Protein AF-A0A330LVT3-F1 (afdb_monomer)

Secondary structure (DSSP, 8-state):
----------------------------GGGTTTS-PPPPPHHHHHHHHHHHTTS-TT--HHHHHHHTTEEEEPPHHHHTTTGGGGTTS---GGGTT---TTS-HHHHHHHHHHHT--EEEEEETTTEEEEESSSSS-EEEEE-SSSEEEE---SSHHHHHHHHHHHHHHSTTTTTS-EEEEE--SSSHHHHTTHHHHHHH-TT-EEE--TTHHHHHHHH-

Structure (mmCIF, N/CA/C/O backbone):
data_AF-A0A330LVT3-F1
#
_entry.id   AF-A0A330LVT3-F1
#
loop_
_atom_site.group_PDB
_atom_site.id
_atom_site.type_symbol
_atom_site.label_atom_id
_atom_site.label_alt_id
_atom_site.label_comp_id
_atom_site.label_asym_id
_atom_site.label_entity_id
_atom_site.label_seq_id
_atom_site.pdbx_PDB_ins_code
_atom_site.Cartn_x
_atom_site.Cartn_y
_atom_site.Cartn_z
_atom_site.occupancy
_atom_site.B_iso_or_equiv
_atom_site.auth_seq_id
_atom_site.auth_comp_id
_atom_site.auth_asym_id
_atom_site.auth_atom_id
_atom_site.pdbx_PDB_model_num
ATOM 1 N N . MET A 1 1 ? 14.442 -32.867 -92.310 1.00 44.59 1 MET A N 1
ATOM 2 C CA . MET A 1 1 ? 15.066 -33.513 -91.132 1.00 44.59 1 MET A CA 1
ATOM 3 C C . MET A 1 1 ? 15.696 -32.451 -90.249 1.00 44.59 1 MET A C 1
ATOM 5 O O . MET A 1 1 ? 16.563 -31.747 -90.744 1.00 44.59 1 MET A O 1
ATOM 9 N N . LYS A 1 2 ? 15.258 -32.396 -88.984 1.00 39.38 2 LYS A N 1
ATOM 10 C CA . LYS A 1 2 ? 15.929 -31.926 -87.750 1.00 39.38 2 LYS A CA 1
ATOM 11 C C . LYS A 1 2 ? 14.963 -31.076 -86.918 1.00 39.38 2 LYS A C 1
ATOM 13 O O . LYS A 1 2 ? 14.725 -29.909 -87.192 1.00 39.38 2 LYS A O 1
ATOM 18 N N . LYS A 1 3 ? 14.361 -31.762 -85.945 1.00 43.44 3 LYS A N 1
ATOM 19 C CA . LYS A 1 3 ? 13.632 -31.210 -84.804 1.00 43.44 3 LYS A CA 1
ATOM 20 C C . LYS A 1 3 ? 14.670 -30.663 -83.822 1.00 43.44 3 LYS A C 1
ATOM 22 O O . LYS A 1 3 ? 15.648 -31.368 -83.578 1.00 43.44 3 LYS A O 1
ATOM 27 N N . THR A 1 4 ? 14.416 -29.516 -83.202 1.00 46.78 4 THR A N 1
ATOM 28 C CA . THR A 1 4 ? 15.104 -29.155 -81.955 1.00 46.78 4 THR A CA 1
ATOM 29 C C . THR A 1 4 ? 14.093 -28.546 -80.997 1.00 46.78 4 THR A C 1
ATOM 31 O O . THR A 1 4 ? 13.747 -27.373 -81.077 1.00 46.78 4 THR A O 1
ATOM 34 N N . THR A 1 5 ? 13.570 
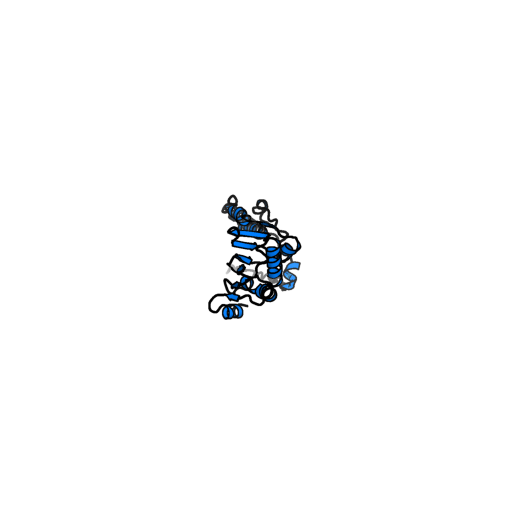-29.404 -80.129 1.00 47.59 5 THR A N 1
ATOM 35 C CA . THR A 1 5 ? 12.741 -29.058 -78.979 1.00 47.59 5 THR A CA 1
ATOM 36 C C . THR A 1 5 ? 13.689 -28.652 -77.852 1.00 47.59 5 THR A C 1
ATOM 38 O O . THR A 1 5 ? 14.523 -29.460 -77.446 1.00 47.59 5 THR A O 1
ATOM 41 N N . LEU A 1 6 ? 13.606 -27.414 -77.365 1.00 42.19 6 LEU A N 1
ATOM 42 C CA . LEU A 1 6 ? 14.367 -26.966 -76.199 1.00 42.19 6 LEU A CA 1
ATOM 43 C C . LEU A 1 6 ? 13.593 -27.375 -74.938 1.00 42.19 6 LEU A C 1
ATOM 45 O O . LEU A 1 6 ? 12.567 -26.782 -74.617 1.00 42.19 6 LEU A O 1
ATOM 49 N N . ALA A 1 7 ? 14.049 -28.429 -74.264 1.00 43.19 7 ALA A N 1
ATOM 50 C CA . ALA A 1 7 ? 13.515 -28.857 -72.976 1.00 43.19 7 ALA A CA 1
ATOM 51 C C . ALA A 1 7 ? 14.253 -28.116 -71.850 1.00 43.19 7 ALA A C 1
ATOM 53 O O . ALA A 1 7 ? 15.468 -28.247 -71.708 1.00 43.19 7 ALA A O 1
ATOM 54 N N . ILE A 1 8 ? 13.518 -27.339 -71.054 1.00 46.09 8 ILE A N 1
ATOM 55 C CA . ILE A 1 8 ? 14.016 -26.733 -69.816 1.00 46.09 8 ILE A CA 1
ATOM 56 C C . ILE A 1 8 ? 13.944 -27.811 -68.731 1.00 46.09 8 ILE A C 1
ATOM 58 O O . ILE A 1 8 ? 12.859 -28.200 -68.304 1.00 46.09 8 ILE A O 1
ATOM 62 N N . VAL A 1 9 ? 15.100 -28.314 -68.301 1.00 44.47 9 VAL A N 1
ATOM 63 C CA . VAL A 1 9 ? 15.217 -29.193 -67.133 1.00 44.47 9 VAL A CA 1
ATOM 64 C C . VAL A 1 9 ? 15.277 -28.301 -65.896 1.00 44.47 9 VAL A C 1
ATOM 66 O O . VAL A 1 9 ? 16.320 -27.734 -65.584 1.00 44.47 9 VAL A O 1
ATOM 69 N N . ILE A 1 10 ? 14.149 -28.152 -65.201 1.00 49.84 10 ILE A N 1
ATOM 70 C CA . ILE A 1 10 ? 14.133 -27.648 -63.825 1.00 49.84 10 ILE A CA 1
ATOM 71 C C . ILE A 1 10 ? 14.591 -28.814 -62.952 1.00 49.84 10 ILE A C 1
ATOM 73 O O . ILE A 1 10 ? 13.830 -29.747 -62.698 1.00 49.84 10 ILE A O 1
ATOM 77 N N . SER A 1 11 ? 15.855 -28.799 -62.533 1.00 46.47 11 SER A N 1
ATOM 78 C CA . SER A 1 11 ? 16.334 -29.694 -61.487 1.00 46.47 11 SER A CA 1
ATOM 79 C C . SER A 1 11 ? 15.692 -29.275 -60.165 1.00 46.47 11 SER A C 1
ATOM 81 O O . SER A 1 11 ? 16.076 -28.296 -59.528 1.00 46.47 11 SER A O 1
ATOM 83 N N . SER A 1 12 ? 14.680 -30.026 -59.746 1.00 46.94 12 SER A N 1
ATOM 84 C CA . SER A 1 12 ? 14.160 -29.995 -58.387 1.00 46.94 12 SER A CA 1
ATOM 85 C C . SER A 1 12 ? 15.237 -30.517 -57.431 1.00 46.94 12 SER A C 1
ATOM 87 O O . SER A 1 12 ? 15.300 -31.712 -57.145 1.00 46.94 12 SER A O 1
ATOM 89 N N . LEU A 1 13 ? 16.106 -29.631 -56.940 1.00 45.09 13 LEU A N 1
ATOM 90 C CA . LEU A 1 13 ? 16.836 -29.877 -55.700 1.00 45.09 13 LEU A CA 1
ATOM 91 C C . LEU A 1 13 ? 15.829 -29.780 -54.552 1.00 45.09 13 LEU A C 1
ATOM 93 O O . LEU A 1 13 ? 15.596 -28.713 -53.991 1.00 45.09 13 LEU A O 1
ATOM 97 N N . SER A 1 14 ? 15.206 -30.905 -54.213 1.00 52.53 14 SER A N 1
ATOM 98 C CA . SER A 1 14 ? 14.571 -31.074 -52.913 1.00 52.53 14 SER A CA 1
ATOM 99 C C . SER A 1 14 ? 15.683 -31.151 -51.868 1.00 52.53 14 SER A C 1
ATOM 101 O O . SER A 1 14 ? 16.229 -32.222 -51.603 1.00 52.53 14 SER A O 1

#### Problem details
Could you reproduce exactly the lines of the entries above, from the one with "ATOM 50 C CA" through the one with "ATOM 71 C C", and nothing else?

#### Answer space
ATOM 50 C CA . ALA A 1 7 ? 13.515 -28.857 -72.976 1.00 43.19 7 ALA A CA 1
ATOM 51 C C . ALA A 1 7 ? 14.253 -28.116 -71.850 1.00 43.19 7 ALA A C 1
ATOM 53 O O . ALA A 1 7 ? 15.468 -28.247 -71.708 1.00 43.19 7 ALA A O 1
ATOM 54 N N . ILE A 1 8 ? 13.518 -27.339 -71.054 1.00 46.09 8 ILE A N 1
ATOM 55 C CA . ILE A 1 8 ? 14.016 -26.733 -69.816 1.00 46.09 8 ILE A CA 1
ATOM 56 C C . ILE A 1 8 ? 13.944 -27.811 -68.731 1.00 46.09 8 ILE A C 1
ATOM 58 O O . ILE A 1 8 ? 12.859 -28.200 -68.304 1.00 46.09 8 ILE A O 1
ATOM 62 N N . VAL A 1 9 ? 15.100 -28.314 -68.301 1.00 44.47 9 VAL A N 1
ATOM 63 C CA . VAL A 1 9 ? 15.217 -29.193 -67.133 1.00 44.47 9 VAL A CA 1
ATOM 64 C C . VAL A 1 9 ? 15.277 -28.301 -65.896 1.00 44.47 9 VAL A C 1
ATOM 66 O O . VAL A 1 9 ? 16.320 -27.734 -65.584 1.00 44.47 9 VAL A O 1
ATOM 69 N N . ILE A 1 10 ? 14.149 -28.152 -65.201 1.00 49.84 10 ILE A N 1
ATOM 70 C CA . ILE A 1 10 ? 14.133 -27.648 -63.825 1.00 49.84 10 ILE A CA 1
ATOM 71 C C . ILE A 1 10 ? 14.591 -28.814 -62.952 1.00 49.84 10 ILE A C 1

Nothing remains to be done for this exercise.